RECORDS PROVIDED ▸
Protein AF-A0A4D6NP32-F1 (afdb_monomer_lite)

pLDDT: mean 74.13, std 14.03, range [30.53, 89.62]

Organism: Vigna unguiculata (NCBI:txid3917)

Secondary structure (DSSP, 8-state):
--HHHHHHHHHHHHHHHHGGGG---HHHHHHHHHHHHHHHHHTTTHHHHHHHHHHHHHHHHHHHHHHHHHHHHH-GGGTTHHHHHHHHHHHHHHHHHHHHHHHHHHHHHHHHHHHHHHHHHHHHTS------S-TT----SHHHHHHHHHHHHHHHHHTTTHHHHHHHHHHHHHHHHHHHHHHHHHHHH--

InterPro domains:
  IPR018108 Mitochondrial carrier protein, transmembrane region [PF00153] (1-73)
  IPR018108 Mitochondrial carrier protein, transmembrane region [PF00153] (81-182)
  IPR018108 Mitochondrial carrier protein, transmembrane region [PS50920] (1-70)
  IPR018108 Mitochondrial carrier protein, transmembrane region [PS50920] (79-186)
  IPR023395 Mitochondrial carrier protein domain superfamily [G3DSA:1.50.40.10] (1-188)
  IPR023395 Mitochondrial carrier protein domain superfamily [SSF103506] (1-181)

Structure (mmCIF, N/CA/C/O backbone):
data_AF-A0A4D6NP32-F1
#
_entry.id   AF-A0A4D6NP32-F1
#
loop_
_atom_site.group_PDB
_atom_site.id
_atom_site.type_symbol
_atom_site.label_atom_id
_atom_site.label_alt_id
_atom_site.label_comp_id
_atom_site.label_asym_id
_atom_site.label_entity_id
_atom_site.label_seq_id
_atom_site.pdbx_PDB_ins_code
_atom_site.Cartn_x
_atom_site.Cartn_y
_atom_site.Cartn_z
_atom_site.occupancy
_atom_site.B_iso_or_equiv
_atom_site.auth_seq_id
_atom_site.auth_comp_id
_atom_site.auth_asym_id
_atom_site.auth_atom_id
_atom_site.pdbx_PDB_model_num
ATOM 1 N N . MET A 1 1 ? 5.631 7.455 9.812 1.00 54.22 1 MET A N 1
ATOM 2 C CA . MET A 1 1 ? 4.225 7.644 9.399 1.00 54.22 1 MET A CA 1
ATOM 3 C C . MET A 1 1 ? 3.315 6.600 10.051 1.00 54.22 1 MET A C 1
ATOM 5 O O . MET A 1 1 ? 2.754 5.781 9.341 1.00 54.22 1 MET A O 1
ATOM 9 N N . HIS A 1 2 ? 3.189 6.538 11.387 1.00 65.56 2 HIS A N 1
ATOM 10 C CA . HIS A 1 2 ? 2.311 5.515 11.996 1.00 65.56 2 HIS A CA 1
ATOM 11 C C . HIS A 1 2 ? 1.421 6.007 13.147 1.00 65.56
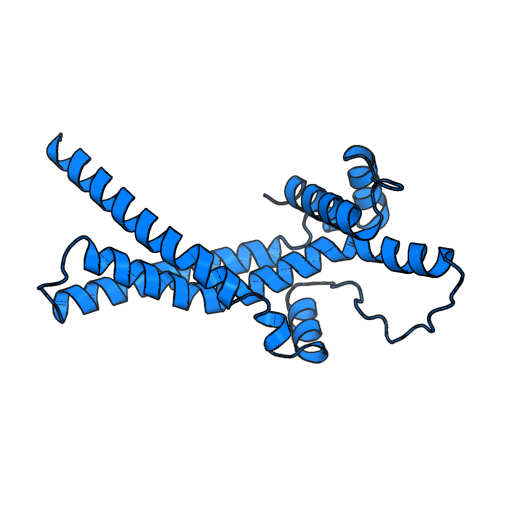 2 HIS A C 1
ATOM 13 O O . HIS A 1 2 ? 0.214 5.790 13.041 1.00 65.56 2 HIS A O 1
ATOM 19 N N . PRO A 1 3 ? 1.898 6.728 14.183 1.00 70.12 3 PRO A N 1
ATOM 20 C CA . PRO A 1 3 ? 0.987 7.145 15.251 1.00 70.12 3 PRO A CA 1
ATOM 21 C C . PRO A 1 3 ? 0.031 8.261 14.799 1.00 70.12 3 PRO A C 1
ATOM 23 O O . PRO A 1 3 ? -1.175 8.160 15.010 1.00 70.12 3 PRO A O 1
ATOM 26 N N . VAL A 1 4 ? 0.539 9.294 14.118 1.00 80.12 4 VAL A N 1
ATOM 27 C CA . VAL A 1 4 ? -0.273 10.436 13.655 1.00 80.12 4 VAL A CA 1
ATOM 28 C C . VAL A 1 4 ? -1.239 10.027 12.541 1.00 80.12 4 VAL A C 1
ATOM 30 O O . VAL A 1 4 ? -2.413 10.389 12.586 1.00 80.12 4 VAL A O 1
ATOM 33 N N . ASP A 1 5 ? -0.790 9.209 11.587 1.00 72.94 5 ASP A N 1
ATOM 34 C CA . ASP A 1 5 ? -1.626 8.759 10.466 1.00 72.94 5 ASP A CA 1
ATOM 35 C C . ASP A 1 5 ? -2.766 7.847 10.923 1.00 72.94 5 ASP A C 1
ATOM 37 O O . ASP A 1 5 ? -3.888 7.952 10.427 1.00 72.94 5 ASP A O 1
ATOM 41 N N . THR A 1 6 ? -2.523 7.005 11.932 1.00 72.94 6 THR A N 1
ATOM 42 C CA . THR A 1 6 ? -3.576 6.177 12.536 1.00 72.94 6 THR A CA 1
ATOM 43 C C . THR A 1 6 ? -4.627 7.036 13.245 1.00 72.94 6 THR A C 1
ATOM 45 O O . THR A 1 6 ? -5.822 6.761 13.152 1.00 72.94 6 THR A O 1
ATOM 48 N N . ILE A 1 7 ? -4.222 8.119 13.916 1.00 77.94 7 ILE A N 1
ATOM 49 C CA . ILE A 1 7 ? -5.171 9.052 14.542 1.00 77.94 7 ILE A CA 1
ATOM 50 C C . ILE A 1 7 ? -5.957 9.830 13.481 1.00 77.94 7 ILE A C 1
ATOM 52 O O . ILE A 1 7 ? -7.182 9.922 13.580 1.00 77.94 7 ILE A O 1
ATOM 56 N N . LYS A 1 8 ? -5.288 10.330 12.435 1.00 79.81 8 LYS A N 1
ATOM 57 C CA . LYS A 1 8 ? -5.921 11.068 11.333 1.00 79.81 8 LYS A CA 1
ATOM 58 C C . LYS A 1 8 ? -6.953 10.217 10.592 1.00 79.81 8 LYS A C 1
ATOM 60 O O . LYS A 1 8 ? -8.079 10.665 10.400 1.00 79.81 8 LYS A O 1
ATOM 65 N N . THR A 1 9 ? -6.601 8.985 10.231 1.00 75.81 9 THR A N 1
ATOM 66 C CA . THR A 1 9 ? -7.513 8.055 9.539 1.00 75.81 9 THR A CA 1
ATOM 67 C C . THR A 1 9 ? -8.730 7.703 10.394 1.00 75.81 9 THR A C 1
ATOM 69 O O . THR A 1 9 ? -9.853 7.699 9.889 1.00 75.81 9 THR A O 1
ATOM 72 N N . ARG A 1 10 ? -8.556 7.487 11.706 1.00 72.12 10 ARG A N 1
ATOM 73 C CA . ARG A 1 10 ? -9.683 7.246 12.625 1.00 72.12 10 ARG A CA 1
ATOM 74 C C . ARG A 1 10 ? -10.591 8.465 12.782 1.00 72.12 10 ARG A C 1
ATOM 76 O O . ARG A 1 10 ? -11.807 8.295 12.821 1.00 72.12 10 ARG A O 1
ATOM 83 N N . LEU A 1 11 ? -10.029 9.674 12.834 1.00 76.06 11 LEU A N 1
ATOM 84 C CA . LEU A 1 11 ? -10.802 10.922 12.867 1.00 76.06 11 LEU A CA 1
ATOM 85 C C . LEU A 1 11 ? -11.590 11.134 11.570 1.00 76.06 11 LEU A C 1
ATO
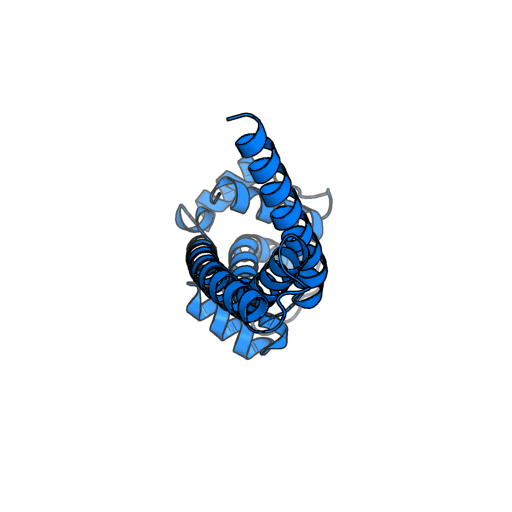M 87 O O . LEU A 1 11 ? -12.791 11.376 11.625 1.00 76.06 11 LEU A O 1
ATOM 91 N N . GLN A 1 12 ? -10.951 10.963 10.408 1.00 76.56 12 GLN A N 1
ATOM 92 C CA . GLN A 1 12 ? -11.615 11.066 9.102 1.00 76.56 12 GLN A CA 1
ATOM 93 C C . GLN A 1 12 ? -12.723 10.017 8.943 1.00 76.56 12 GLN A C 1
ATOM 95 O O . GLN A 1 12 ? -13.806 10.325 8.455 1.00 76.56 12 GLN A O 1
ATOM 100 N N . SER A 1 13 ? -12.493 8.793 9.422 1.00 70.12 13 SER A N 1
ATOM 101 C CA . SER A 1 13 ? -13.525 7.757 9.451 1.00 70.12 13 SER A CA 1
ATOM 102 C C . SER A 1 13 ? -14.697 8.142 10.367 1.00 70.12 13 SER A C 1
ATOM 104 O O . SER A 1 13 ? -15.847 7.964 9.977 1.00 70.12 13 SER A O 1
ATOM 106 N N . GLN A 1 14 ? -14.451 8.732 11.543 1.00 66.19 14 GLN A N 1
ATOM 107 C CA . GLN A 1 14 ? -15.524 9.214 12.427 1.00 66.19 14 GLN A CA 1
ATOM 108 C C . GLN A 1 14 ? -16.310 10.394 11.846 1.00 66.19 14 GLN A C 1
ATOM 110 O O . GLN A 1 14 ? -17.522 10.454 12.045 1.00 66.19 14 GLN A O 1
ATOM 115 N N . ALA A 1 15 ? -15.650 11.315 11.135 1.00 65.50 15 ALA A N 1
ATOM 116 C CA . ALA A 1 15 ? -16.289 12.403 10.384 1.00 65.50 15 ALA A CA 1
ATOM 117 C C . ALA A 1 15 ? -17.339 11.888 9.404 1.00 65.50 15 ALA A C 1
ATOM 119 O O . ALA A 1 15 ? -18.459 12.396 9.375 1.00 65.50 15 ALA A O 1
ATOM 120 N N . ILE A 1 16 ? -16.995 10.832 8.671 1.00 65.69 16 ILE A N 1
ATOM 121 C CA . ILE A 1 16 ? -17.884 10.214 7.688 1.00 65.69 16 ILE A CA 1
ATOM 122 C C . ILE A 1 16 ? -19.039 9.457 8.369 1.00 65.69 16 ILE A C 1
ATOM 124 O O . ILE A 1 16 ? -20.155 9.478 7.863 1.00 65.69 16 ILE A O 1
ATOM 128 N N . LEU A 1 17 ? -18.798 8.798 9.511 1.00 61.75 17 LEU A N 1
ATOM 129 C CA . LEU A 1 17 ? -19.776 7.886 10.126 1.00 61.75 17 LEU A CA 1
ATOM 130 C C . LEU A 1 17 ? -20.783 8.554 11.079 1.00 61.75 17 LEU A C 1
ATOM 132 O O . LEU A 1 17 ? -21.937 8.143 11.107 1.00 61.75 17 LEU A O 1
ATOM 136 N N . ASN A 1 18 ? -20.371 9.544 11.879 1.00 57.69 18 ASN A N 1
ATOM 137 C CA . ASN A 1 18 ? -21.221 10.117 12.940 1.00 57.69 18 ASN A CA 1
ATOM 138 C C . ASN A 1 18 ? -21.834 11.481 12.583 1.00 57.69 18 ASN A C 1
ATOM 140 O O . ASN A 1 18 ? -22.599 12.034 13.375 1.00 57.69 18 ASN A O 1
ATOM 144 N N . GLY A 1 19 ? -21.460 12.064 11.440 1.00 57.31 19 GLY A N 1
ATOM 145 C CA . GLY A 1 19 ? -21.706 13.480 11.179 1.00 57.31
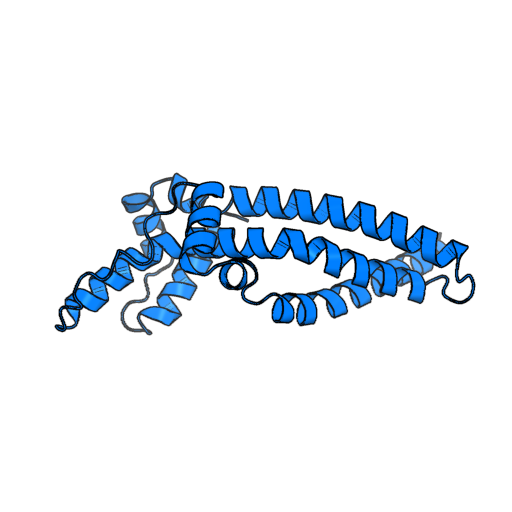 19 GLY A CA 1
ATOM 146 C C . GLY A 1 19 ? -21.068 14.389 12.246 1.00 57.31 19 GLY A C 1
ATOM 147 O O . GLY A 1 19 ? -20.398 13.945 13.186 1.00 57.31 19 GLY A O 1
ATOM 148 N N . LEU A 1 20 ? -21.264 15.702 12.110 1.00 55.31 20 LEU A N 1
ATOM 149 C CA . LEU A 1 20 ? -20.673 16.730 12.986 1.00 55.31 20 LEU A CA 1
ATOM 150 C C . LEU A 1 20 ? -21.047 16.595 14.479 1.00 55.31 20 LEU A C 1
ATOM 152 O O . LEU A 1 20 ? -20.391 17.190 15.325 1.00 55.31 20 LEU A O 1
ATOM 156 N N . GLN A 1 21 ? -22.067 15.804 14.817 1.00 52.06 21 GLN A N 1
ATOM 157 C CA . GLN A 1 21 ? -22.657 15.723 16.158 1.00 52.06 21 GLN A CA 1
ATOM 158 C C . GLN A 1 21 ? -21.805 14.964 17.195 1.00 52.06 21 GLN A C 1
ATOM 160 O O . GLN A 1 21 ? -22.104 15.035 18.382 1.00 52.06 21 GLN A O 1
ATOM 165 N N . ASN A 1 22 ? -20.750 14.241 16.794 1.00 56.22 22 ASN A N 1
ATOM 166 C CA . ASN A 1 22 ? -19.933 13.460 17.739 1.00 56.22 22 ASN A CA 1
ATOM 167 C C . ASN A 1 22 ? -18.449 13.348 17.335 1.00 56.22 22 ASN A C 1
ATOM 169 O O . ASN A 1 22 ? -17.812 12.302 17.501 1.00 56.22 22 ASN A O 1
ATOM 173 N N . GLN A 1 23 ? -17.899 14.422 16.757 1.00 62.91 23 GLN A N 1
ATOM 174 C CA . GLN A 1 23 ? -16.479 14.499 16.409 1.00 62.91 23 GLN A CA 1
ATOM 175 C C . GLN A 1 23 ? -15.624 14.562 17.676 1.00 62.91 23 GLN A C 1
ATOM 177 O O . GLN A 1 23 ? -15.685 15.529 18.433 1.00 62.91 23 GLN A O 1
ATOM 182 N N . LYS A 1 24 ? -14.798 13.538 17.907 1.00 67.31 24 LYS A N 1
ATOM 183 C CA . LYS A 1 24 ? -13.793 13.588 18.970 1.00 67.31 24 LYS A CA 1
ATOM 184 C C . LYS A 1 24 ? -12.669 14.528 18.551 1.00 67.31 24 LYS A C 1
ATOM 186 O O . LYS A 1 24 ? -12.139 14.413 17.450 1.00 67.31 24 LYS A O 1
ATOM 191 N N . ASN A 1 25 ? -12.235 15.397 19.458 1.00 79.38 25 ASN A N 1
ATOM 192 C CA . ASN A 1 25 ? -10.993 16.144 19.262 1.00 79.38 25 ASN A CA 1
ATOM 193 C C . ASN A 1 25 ? -9.800 15.178 19.158 1.00 79.38 25 ASN A C 1
ATOM 195 O O . ASN A 1 25 ? -9.838 14.080 19.720 1.00 79.38 25 ASN A O 1
ATOM 199 N N . ILE A 1 26 ? -8.702 15.600 18.519 1.00 80.38 26 ILE A N 1
ATOM 200 C CA . ILE A 1 26 ? -7.468 14.794 18.389 1.00 80.38 26 ILE A CA 1
ATOM 201 C C . ILE A 1 26 ? -7.044 14.205 19.743 1.00 80.38 26 ILE A C 1
ATOM 203 O O . ILE A 1 26 ? -6.792 13.008 19.846 1.00 80.38 26 ILE A O 1
ATOM 207 N N . LEU A 1 27 ? -7.057 15.013 20.809 1.00 82.00 27 LEU A N 1
ATOM 208 C CA . LEU A 1 27 ? -6.702 14.575 22.164 1.00 82.00 27 LEU A CA 1
ATOM 209 C C . LEU A 1 27 ? -7.670 13.528 22.737 1.00 82.00 27 LEU A C 1
ATOM 211 O O . LEU A 1 27
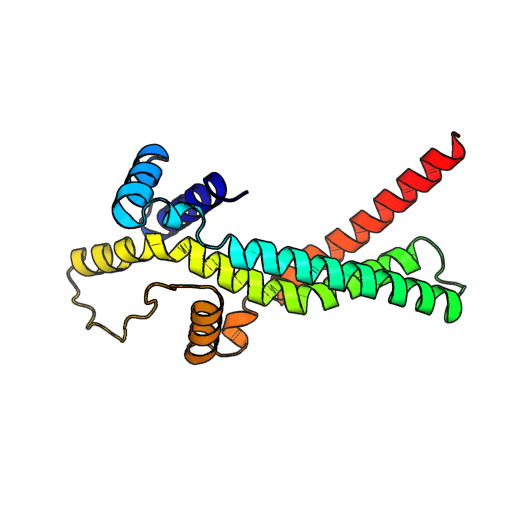 ? -7.245 12.595 23.417 1.00 82.00 27 LEU A O 1
ATOM 215 N N . GLN A 1 28 ? -8.967 13.652 22.450 1.00 79.44 28 GLN A N 1
ATOM 216 C CA . GLN A 1 28 ? -9.973 12.671 22.865 1.00 79.44 28 GLN A CA 1
ATOM 217 C C . GLN A 1 28 ? -9.816 11.361 22.090 1.00 79.44 28 GLN A C 1
ATOM 219 O O . GLN A 1 28 ? -9.975 10.288 22.671 1.00 79.44 28 GLN A O 1
ATOM 224 N N . MET A 1 29 ? -9.458 11.432 20.803 1.00 76.94 29 MET A N 1
ATOM 225 C CA . MET A 1 29 ? -9.130 10.254 20.005 1.00 76.94 29 MET A CA 1
ATOM 226 C C . MET A 1 29 ? -7.871 9.565 20.537 1.00 76.94 29 MET A C 1
ATOM 228 O O . MET A 1 29 ? -7.900 8.361 20.757 1.00 76.94 29 MET A O 1
ATOM 232 N N . VAL A 1 30 ? -6.797 10.308 20.817 1.00 80.88 30 VAL A N 1
ATOM 233 C CA . VAL A 1 30 ? -5.556 9.754 21.387 1.00 80.88 30 VAL A CA 1
ATOM 234 C C . VAL A 1 30 ? -5.827 9.052 22.719 1.00 80.88 30 VAL A C 1
ATOM 236 O O . VAL A 1 30 ? -5.427 7.901 22.884 1.00 80.88 30 VAL A O 1
ATOM 239 N N . ARG A 1 31 ? -6.561 9.694 23.641 1.00 82.19 31 ARG A N 1
ATOM 240 C CA . ARG A 1 31 ? -6.959 9.068 24.917 1.00 82.19 31 ARG A CA 1
ATOM 241 C C . ARG A 1 31 ? -7.793 7.808 24.699 1.00 82.19 31 ARG A C 1
ATOM 243 O O . ARG A 1 31 ? -7.549 6.804 25.357 1.00 82.19 31 ARG A O 1
ATOM 250 N N . TYR A 1 32 ? -8.730 7.845 23.755 1.00 76.25 32 TYR A N 1
ATOM 251 C CA . TYR A 1 32 ? -9.560 6.692 23.416 1.00 76.25 32 TYR A CA 1
ATOM 252 C C . TYR A 1 32 ? -8.731 5.522 22.865 1.00 76.25 32 TYR A C 1
ATOM 254 O O . TYR A 1 32 ? -8.895 4.399 23.330 1.00 76.25 32 TYR A O 1
ATOM 262 N N . VAL A 1 33 ? -7.807 5.771 21.927 1.00 75.69 33 VAL A N 1
ATOM 263 C CA . VAL A 1 33 ? -6.917 4.723 21.392 1.00 75.69 33 VAL A CA 1
ATOM 264 C C . VAL A 1 33 ? -6.039 4.147 22.498 1.00 75.69 33 VAL A C 1
ATOM 266 O O . VAL A 1 33 ? -5.915 2.931 22.594 1.00 75.69 33 VAL A O 1
ATOM 269 N N . TRP A 1 34 ? -5.491 4.996 23.368 1.00 80.31 34 TRP A N 1
ATOM 270 C CA . TRP A 1 34 ? -4.674 4.553 24.495 1.00 80.31 34 TRP A CA 1
ATOM 271 C C . TRP A 1 34 ? -5.453 3.676 25.484 1.00 80.31 34 TRP A C 1
ATOM 273 O O . TRP A 1 34 ? -4.952 2.636 25.897 1.00 80.31 34 TRP A O 1
ATOM 283 N N . GLN A 1 35 ? -6.681 4.058 25.844 1.00 76.00 35 GLN A N 1
ATOM 284 C CA . GLN A 1 35 ? -7.501 3.312 26.806 1.00 76.00 35 GLN A CA 1
ATOM 285 C C . GLN A 1 35 ? -8.067 2.003 26.237 1.00 76.00 35 GLN A C 1
ATOM 287 O O . GLN A 1 35 ? -8.190 1.032 26.976 1.00 76.00 35 GLN A O 1
ATOM 292 N N . VAL A 1 36 ? -8.428 1.973 24.949 1.00 71.56 36 VAL A N 1
ATOM 293 C CA . VAL A 1 36 ? -9.105 0.818 24.329 1.00 71.56 36 VAL A CA 1
ATOM 294 C C . VAL A 1 36 ? -8.127 -0.152 23.675 1.00 71.56 36 VAL A C 1
ATOM 296 O O . VAL A 1 36 ? -8.238 -1.359 23.862 1.00 71.56 36 VAL A O 1
ATOM 299 N N . ASP A 1 37 ? -7.184 0.360 22.884 1.00 69.94 37 ASP A N 1
ATOM 300 C CA . ASP A 1 37 ? -6.263 -0.456 22.084 1.00 69.94 37 ASP A CA 1
ATOM 301 C C . ASP A 1 37 ? -4.822 -0.456 22.637 1.00 69.94 37 ASP A C 1
ATOM 303 O O . ASP A 1 37 ? -3.961 -1.190 22.134 1.00 69.94 37 ASP A O 1
ATOM 307 N N . GLY A 1 38 ? -4.524 0.386 23.633 1.00 78.38 38 GLY A N 1
ATOM 308 C CA . GLY A 1 38 ? -3.176 0.564 24.171 1.00 78.38 38 GLY A CA 1
ATOM 309 C C . GLY A 1 38 ? -2.168 1.042 23.122 1.00 78.38 38 GLY A C 1
ATOM 310 O O . GLY A 1 38 ? -2.512 1.607 22.080 1.00 78.38 38 GLY A O 1
ATOM 311 N N . LEU A 1 39 ? -0.884 0.767 23.372 1.00 78.50 39 LEU A N 1
ATOM 312 C CA . LEU A 1 39 ? 0.210 1.129 22.463 1.00 78.50 39 LEU A CA 1
ATOM 313 C C . LEU A 1 39 ? 0.069 0.453 21.084 1.00 78.50 39 LEU A C 1
ATOM 315 O O . LEU A 1 39 ? 0.367 1.058 20.054 1.00 78.50 39 LEU A O 1
ATOM 319 N N . LYS A 1 40 ? -0.453 -0.782 21.045 1.00 73.69 40 LYS A N 1
ATOM 320 C CA . LYS A 1 40 ? -0.662 -1.555 19.809 1.00 73.69 40 LYS A CA 1
ATOM 321 C C . LYS A 1 40 ? -1.659 -0.876 18.860 1.00 73.69 40 LYS A C 1
ATOM 323 O O . LYS A 1 40 ? -1.533 -1.021 17.643 1.00 73.69 40 LYS A O 1
ATOM 328 N N . GLY A 1 41 ? -2.604 -0.097 19.391 1.00 72.12 41 GLY A N 1
ATOM 329 C CA . GLY A 1 41 ? -3.569 0.671 18.605 1.00 72.12 41 GLY A CA 1
ATOM 330 C C . GLY A 1 41 ? -2.940 1.701 17.673 1.00 72.12 41 GLY A C 1
ATOM 331 O O . GLY A 1 41 ? -3.410 1.857 16.549 1.00 72.12 41 GLY A O 1
ATOM 332 N N . PHE A 1 42 ? -1.857 2.352 18.107 1.00 74.75 42 PHE A N 1
ATOM 333 C CA . PHE A 1 42 ? -1.169 3.405 17.346 1.00 74.75 42 PHE A CA 1
ATOM 334 C C . PHE A 1 42 ? -0.315 2.867 16.192 1.00 74.75 42 PHE A C 1
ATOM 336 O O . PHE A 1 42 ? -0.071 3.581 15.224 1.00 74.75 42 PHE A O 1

WORK ITEM ▸ Your answer should be the lines above, from the line containing "ATOM 319 N N" up to and including the line containing "ATOM 331 O O", reproduced exactly and with nothing else.

WRITTEN REPLY ▸
ATOM 319 N N . LYS A 1 40 ? -0.453 -0.782 21.045 1.00 73.69 40 LYS A N 1
ATOM 320 C CA . LYS A 1 40 ? -0.662 -1.555 19.809 1.00 73.69 40 LYS A CA 1
ATOM 321 C C . LYS A 1 40 ? -1.659 -0.876 18.860 1.00 73.69 40 LYS A C 1
ATOM 323 O O . LYS A 1 40 ? -1.533 -1.021 17.643 1.00 73.69 40 LYS A O 1
ATOM 328 N N . GLY A 1 41 ? -2.604 -0.097 19.391 1.00 72.12 41 GLY A N 1
ATOM 329 C CA . GLY A 1 41 ? -3.569 0.671 18.605 1.00 72.12 41 GLY A CA 1
ATOM 330 C C . GLY A 1 41 ? -2.940 1.701 17.673 1.00 72.12 41 GLY A C 1
ATOM 331 O O . GLY A 1 41 ? -3.410 1.857 16.549 1.00 72.12 41 GLY A O 1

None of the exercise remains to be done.